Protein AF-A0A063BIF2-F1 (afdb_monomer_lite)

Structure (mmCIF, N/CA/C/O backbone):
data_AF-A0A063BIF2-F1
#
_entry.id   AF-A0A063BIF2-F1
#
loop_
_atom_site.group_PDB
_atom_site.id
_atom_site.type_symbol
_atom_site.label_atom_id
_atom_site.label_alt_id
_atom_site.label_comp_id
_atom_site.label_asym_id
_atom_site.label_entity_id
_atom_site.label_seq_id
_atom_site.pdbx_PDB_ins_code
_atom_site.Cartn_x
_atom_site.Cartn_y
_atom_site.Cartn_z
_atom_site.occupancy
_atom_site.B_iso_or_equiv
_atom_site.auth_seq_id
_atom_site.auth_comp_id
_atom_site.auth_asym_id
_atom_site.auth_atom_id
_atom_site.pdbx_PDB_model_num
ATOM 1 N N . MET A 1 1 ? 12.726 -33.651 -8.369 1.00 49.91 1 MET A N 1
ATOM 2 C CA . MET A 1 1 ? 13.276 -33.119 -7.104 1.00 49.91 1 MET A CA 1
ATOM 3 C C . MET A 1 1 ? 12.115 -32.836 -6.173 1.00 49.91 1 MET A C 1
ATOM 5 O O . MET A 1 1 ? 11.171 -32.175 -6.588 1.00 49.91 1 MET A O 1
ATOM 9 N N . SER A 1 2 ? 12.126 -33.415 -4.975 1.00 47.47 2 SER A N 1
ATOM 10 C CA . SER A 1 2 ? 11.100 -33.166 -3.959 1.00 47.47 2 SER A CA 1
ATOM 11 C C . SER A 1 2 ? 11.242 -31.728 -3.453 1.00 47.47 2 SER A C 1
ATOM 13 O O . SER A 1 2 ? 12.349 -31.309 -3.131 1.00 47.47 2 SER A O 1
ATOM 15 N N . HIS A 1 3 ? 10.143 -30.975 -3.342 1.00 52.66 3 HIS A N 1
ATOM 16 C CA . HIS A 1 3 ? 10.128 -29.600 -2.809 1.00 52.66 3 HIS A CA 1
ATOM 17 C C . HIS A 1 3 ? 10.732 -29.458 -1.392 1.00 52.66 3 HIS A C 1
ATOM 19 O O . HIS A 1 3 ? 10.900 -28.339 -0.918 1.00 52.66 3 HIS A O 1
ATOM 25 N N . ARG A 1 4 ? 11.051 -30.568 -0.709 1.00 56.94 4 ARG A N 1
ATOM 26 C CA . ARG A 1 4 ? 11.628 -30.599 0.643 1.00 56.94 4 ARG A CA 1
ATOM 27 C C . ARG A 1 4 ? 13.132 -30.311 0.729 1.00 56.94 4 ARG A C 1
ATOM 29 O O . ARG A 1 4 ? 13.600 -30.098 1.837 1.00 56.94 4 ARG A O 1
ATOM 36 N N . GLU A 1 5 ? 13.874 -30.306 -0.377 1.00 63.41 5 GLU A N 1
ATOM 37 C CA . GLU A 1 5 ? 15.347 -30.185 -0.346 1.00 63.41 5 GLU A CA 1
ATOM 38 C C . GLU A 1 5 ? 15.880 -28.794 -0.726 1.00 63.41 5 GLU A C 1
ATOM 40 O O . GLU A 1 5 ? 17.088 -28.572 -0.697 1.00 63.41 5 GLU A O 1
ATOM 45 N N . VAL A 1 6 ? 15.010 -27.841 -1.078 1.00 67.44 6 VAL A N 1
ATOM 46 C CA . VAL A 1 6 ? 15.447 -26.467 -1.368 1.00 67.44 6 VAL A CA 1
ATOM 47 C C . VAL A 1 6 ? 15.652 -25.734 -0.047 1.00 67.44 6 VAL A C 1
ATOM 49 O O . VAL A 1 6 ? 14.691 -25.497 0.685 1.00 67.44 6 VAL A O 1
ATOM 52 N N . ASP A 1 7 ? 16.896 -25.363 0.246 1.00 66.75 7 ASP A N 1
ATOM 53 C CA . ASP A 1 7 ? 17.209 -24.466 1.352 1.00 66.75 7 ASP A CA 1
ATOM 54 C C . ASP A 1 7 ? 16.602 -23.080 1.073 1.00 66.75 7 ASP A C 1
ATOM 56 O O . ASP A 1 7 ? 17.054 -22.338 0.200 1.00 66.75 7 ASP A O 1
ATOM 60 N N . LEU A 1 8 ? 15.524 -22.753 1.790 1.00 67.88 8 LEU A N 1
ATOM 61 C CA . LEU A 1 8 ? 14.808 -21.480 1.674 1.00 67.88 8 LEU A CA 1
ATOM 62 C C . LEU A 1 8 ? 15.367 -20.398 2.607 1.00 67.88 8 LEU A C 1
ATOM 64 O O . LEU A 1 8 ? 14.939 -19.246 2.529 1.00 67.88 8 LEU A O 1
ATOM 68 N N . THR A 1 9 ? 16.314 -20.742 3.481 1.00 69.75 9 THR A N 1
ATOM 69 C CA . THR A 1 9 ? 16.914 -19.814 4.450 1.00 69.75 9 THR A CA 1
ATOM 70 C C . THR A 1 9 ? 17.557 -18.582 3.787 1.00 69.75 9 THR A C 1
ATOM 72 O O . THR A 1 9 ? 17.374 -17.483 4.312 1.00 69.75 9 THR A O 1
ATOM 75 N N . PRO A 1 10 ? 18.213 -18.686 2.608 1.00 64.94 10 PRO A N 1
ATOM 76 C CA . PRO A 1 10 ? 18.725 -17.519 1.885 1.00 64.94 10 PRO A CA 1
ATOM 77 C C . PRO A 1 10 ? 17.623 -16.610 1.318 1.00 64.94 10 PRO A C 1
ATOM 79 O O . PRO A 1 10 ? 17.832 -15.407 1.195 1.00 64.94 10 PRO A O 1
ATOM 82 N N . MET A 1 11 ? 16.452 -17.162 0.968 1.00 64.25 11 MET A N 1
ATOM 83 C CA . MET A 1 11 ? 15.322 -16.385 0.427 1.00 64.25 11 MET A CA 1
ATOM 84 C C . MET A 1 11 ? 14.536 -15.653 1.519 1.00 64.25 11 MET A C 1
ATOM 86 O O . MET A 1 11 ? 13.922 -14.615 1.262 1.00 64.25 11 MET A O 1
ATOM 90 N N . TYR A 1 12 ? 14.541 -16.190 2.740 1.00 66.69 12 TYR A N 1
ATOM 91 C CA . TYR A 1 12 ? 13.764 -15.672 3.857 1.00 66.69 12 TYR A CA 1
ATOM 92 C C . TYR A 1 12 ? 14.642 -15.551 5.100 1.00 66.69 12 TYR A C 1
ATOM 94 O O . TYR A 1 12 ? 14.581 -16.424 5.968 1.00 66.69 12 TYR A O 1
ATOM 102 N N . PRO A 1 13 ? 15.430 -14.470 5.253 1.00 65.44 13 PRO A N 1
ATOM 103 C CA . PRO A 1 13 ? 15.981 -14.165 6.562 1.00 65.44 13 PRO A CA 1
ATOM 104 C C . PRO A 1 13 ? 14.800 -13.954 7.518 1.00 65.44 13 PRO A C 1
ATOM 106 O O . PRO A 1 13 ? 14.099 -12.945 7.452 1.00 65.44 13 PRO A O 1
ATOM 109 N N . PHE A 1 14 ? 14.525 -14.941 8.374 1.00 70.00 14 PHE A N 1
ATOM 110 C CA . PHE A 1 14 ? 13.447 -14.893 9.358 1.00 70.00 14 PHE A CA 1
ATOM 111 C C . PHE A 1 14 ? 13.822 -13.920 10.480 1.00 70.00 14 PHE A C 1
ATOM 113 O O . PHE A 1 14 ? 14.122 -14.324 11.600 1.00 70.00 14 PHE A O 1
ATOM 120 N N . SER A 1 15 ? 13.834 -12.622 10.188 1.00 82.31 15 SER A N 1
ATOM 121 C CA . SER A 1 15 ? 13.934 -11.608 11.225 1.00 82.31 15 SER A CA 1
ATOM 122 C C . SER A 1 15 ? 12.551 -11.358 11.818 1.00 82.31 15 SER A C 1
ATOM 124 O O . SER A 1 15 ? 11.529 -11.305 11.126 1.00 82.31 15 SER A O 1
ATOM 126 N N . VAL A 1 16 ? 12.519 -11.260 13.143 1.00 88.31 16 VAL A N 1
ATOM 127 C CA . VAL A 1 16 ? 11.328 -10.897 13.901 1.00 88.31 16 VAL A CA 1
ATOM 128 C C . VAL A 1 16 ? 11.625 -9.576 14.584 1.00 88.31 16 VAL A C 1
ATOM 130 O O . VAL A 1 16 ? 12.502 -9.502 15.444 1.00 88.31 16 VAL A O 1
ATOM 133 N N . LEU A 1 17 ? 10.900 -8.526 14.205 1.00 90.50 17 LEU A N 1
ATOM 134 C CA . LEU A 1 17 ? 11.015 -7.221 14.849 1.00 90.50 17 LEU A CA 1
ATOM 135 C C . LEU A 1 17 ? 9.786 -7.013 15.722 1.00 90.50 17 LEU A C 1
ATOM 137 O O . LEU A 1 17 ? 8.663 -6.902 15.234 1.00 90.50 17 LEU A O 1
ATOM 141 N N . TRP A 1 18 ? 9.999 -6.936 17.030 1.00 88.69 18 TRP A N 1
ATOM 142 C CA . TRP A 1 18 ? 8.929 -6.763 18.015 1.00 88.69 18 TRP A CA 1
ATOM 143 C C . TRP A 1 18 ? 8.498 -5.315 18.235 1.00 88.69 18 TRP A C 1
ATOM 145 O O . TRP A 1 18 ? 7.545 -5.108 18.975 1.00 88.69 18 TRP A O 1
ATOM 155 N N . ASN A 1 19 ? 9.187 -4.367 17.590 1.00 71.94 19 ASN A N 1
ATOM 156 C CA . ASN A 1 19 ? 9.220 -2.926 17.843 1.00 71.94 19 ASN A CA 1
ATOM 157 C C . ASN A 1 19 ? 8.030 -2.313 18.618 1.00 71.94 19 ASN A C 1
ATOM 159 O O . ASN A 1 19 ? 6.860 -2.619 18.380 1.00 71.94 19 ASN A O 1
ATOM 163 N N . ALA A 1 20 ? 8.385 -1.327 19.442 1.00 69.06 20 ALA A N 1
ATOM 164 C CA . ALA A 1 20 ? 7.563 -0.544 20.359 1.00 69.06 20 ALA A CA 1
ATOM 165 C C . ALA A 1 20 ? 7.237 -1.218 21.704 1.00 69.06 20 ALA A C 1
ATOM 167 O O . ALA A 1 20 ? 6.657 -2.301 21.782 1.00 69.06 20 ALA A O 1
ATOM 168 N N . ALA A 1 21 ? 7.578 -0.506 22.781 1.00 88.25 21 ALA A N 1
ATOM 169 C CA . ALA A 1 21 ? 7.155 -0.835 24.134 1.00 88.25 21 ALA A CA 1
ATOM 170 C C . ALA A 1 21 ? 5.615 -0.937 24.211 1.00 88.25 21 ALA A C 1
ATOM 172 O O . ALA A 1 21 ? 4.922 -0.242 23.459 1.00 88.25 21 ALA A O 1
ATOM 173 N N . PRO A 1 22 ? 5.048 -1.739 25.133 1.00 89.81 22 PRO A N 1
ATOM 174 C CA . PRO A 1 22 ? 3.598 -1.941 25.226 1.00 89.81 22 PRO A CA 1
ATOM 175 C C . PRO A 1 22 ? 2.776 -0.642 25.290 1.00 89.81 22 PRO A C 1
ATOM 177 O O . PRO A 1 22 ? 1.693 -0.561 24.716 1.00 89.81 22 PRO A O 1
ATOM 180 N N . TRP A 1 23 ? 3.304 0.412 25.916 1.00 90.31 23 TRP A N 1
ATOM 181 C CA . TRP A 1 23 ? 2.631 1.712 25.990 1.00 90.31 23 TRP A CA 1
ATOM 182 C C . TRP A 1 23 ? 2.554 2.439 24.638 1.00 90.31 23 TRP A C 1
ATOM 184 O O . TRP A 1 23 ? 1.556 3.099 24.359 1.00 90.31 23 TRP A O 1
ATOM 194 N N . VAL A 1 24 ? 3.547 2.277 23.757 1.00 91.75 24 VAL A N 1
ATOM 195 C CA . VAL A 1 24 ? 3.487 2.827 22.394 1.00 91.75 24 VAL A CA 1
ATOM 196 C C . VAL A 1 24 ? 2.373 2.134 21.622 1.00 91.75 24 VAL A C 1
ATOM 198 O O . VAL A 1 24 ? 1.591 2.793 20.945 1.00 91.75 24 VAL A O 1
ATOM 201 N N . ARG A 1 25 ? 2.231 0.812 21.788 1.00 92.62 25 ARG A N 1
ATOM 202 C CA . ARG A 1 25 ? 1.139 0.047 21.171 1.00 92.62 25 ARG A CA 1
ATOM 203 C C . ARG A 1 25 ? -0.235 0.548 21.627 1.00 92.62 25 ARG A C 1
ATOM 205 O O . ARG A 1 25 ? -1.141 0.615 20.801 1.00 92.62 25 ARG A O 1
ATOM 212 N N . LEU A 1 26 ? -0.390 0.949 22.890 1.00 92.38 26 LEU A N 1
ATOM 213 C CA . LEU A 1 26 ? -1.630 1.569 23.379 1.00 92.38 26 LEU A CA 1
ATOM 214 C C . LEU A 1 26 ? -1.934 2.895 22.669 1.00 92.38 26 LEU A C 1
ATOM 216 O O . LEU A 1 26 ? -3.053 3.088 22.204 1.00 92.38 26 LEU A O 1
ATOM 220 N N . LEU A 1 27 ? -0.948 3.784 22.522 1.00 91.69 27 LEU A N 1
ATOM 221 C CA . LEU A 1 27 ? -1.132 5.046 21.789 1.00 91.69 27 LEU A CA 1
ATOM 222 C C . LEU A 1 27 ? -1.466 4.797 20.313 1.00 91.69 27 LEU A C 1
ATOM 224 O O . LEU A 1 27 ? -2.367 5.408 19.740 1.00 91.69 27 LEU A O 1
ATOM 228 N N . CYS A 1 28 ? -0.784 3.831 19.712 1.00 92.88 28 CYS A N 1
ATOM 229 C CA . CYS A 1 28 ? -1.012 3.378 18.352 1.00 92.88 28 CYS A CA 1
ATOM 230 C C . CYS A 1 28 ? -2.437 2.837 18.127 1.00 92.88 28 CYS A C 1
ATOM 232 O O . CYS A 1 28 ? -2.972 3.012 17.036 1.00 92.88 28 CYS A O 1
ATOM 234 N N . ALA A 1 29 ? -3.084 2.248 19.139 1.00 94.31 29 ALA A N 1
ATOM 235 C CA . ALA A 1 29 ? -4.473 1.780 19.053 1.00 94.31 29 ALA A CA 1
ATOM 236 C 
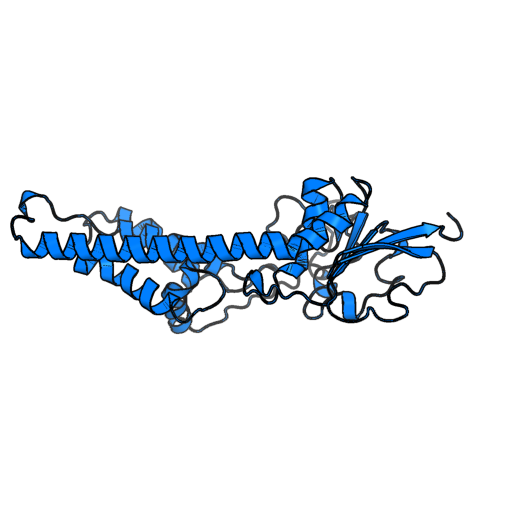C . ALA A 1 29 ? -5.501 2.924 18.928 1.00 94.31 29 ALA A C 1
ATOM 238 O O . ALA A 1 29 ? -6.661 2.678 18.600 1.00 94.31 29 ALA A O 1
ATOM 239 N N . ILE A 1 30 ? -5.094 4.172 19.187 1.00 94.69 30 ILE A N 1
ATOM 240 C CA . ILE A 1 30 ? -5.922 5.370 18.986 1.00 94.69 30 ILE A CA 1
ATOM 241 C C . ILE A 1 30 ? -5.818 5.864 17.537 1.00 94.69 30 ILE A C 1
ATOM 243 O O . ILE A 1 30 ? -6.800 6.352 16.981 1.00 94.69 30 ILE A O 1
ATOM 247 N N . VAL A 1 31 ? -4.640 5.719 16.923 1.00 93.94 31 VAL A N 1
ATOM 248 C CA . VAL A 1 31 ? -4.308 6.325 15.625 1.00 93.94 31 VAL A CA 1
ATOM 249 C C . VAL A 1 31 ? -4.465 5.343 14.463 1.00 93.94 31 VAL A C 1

* * * * * * * * *

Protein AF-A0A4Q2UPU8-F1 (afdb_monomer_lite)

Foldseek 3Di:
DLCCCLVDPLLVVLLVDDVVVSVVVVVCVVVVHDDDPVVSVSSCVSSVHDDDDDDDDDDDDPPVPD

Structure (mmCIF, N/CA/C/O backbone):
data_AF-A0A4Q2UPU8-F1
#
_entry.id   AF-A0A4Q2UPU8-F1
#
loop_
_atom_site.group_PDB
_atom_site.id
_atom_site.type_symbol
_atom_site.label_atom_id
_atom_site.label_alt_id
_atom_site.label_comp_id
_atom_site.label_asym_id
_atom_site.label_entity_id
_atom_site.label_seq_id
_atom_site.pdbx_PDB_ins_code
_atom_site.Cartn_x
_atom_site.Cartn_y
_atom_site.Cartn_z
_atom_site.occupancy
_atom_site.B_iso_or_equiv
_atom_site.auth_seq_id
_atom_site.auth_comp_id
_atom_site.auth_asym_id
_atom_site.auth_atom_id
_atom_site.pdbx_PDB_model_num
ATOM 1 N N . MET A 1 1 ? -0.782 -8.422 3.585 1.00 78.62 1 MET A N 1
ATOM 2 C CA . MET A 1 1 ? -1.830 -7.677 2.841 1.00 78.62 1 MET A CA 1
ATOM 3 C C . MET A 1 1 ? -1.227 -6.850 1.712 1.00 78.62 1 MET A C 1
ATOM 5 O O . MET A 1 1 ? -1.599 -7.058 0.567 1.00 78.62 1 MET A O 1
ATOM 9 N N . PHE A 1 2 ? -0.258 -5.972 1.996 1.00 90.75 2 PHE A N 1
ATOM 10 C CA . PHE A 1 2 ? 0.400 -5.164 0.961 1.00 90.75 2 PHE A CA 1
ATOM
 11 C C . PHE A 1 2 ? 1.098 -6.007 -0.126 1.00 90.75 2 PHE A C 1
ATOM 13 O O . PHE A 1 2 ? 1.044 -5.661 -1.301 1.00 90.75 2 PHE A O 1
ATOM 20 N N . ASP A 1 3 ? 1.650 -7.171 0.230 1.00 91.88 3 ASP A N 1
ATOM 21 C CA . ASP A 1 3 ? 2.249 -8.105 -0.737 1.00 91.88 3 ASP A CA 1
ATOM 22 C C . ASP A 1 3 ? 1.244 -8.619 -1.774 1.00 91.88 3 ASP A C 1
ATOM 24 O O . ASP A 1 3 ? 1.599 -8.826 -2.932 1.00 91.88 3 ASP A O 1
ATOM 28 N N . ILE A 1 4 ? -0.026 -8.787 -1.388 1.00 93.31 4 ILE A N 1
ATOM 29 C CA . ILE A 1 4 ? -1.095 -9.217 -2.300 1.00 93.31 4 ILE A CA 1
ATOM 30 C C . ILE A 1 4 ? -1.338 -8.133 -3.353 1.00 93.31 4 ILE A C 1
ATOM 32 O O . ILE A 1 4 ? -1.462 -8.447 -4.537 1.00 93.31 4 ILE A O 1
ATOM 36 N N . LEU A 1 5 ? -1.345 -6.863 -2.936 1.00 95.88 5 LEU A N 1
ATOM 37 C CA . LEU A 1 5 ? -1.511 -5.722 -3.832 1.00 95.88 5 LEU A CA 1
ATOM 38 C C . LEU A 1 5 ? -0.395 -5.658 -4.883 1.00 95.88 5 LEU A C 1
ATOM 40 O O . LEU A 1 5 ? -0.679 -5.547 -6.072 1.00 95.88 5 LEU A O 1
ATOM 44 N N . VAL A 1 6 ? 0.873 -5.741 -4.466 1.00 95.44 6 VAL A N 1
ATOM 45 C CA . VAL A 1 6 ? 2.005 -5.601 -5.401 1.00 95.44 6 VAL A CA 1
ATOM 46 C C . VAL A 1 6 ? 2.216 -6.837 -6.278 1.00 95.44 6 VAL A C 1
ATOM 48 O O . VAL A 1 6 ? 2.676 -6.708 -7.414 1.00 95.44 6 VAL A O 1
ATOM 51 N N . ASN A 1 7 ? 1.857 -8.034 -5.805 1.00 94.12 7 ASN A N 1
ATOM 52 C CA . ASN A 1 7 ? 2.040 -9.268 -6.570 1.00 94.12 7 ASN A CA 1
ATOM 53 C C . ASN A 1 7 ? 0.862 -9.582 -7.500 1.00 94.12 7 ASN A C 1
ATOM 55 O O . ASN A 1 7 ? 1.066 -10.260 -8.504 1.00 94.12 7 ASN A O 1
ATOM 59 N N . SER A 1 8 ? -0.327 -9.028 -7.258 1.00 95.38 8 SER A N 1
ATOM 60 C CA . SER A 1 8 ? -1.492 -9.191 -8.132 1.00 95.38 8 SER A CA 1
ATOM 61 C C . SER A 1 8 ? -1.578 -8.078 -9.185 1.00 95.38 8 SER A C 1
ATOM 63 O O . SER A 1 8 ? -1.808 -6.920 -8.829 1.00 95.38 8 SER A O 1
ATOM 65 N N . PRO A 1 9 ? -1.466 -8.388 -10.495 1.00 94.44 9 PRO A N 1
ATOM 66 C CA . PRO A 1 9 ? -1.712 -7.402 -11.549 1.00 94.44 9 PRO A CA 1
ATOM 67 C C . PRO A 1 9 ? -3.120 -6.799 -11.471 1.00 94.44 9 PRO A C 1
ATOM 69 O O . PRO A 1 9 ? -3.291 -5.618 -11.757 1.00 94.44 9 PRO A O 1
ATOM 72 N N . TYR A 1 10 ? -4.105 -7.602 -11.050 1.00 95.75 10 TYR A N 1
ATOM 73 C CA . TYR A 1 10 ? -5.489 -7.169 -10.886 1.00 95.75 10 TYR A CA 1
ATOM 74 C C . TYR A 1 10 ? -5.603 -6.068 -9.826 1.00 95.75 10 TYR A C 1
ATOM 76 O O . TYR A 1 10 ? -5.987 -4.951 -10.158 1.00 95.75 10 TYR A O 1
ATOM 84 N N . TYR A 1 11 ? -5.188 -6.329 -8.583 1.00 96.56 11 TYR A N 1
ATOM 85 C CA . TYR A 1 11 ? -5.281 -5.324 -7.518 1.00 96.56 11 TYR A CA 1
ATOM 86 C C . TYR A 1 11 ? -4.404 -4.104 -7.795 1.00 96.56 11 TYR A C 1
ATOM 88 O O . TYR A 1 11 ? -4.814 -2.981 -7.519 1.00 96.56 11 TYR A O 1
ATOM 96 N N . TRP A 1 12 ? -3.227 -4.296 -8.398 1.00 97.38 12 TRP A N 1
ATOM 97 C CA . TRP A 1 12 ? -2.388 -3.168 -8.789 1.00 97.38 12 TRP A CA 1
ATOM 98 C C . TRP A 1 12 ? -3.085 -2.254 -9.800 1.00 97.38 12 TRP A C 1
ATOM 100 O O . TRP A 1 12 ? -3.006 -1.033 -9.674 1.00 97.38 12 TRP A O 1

* * * * * * * * *

> [Aim of the exercise]:
Look above for the line that contains "ATOM 212 N N". Starting there, transcribe every line exactly until you have copied the line that contains "ATOM 222 C C".

> [The answer]:
ATOM 212 N N . LEU A 1 26 ? -0.390 0.949 22.890 1.00 92.38 26 LEU A N 1
ATOM 213 C CA . LEU A 1 26 ? -1.630 1.569 23.379 1.00 92.38 26 LEU A CA 1
ATOM 214 C C . LEU A 1 26 ? -1.934 2.895 22.669 1.00 92.38 26 LEU A C 1
ATOM 216 O O . LEU A 1 26 ? -3.053 3.088 22.204 1.00 92.38 26 LEU A O 1
ATOM 220 N N . LEU A 1 27 ? -0.948 3.784 22.522 1.00 91.69 27 LEU A N 1
ATOM 221 C CA . LEU A 1 27 ? -1.132 5.046 21.789 1.00 91.69 27 LEU A CA 1
ATOM 222 C C . LEU A 1 27 ? -1.466 4.797 20.313 1.00 91.69 27 LEU A C 1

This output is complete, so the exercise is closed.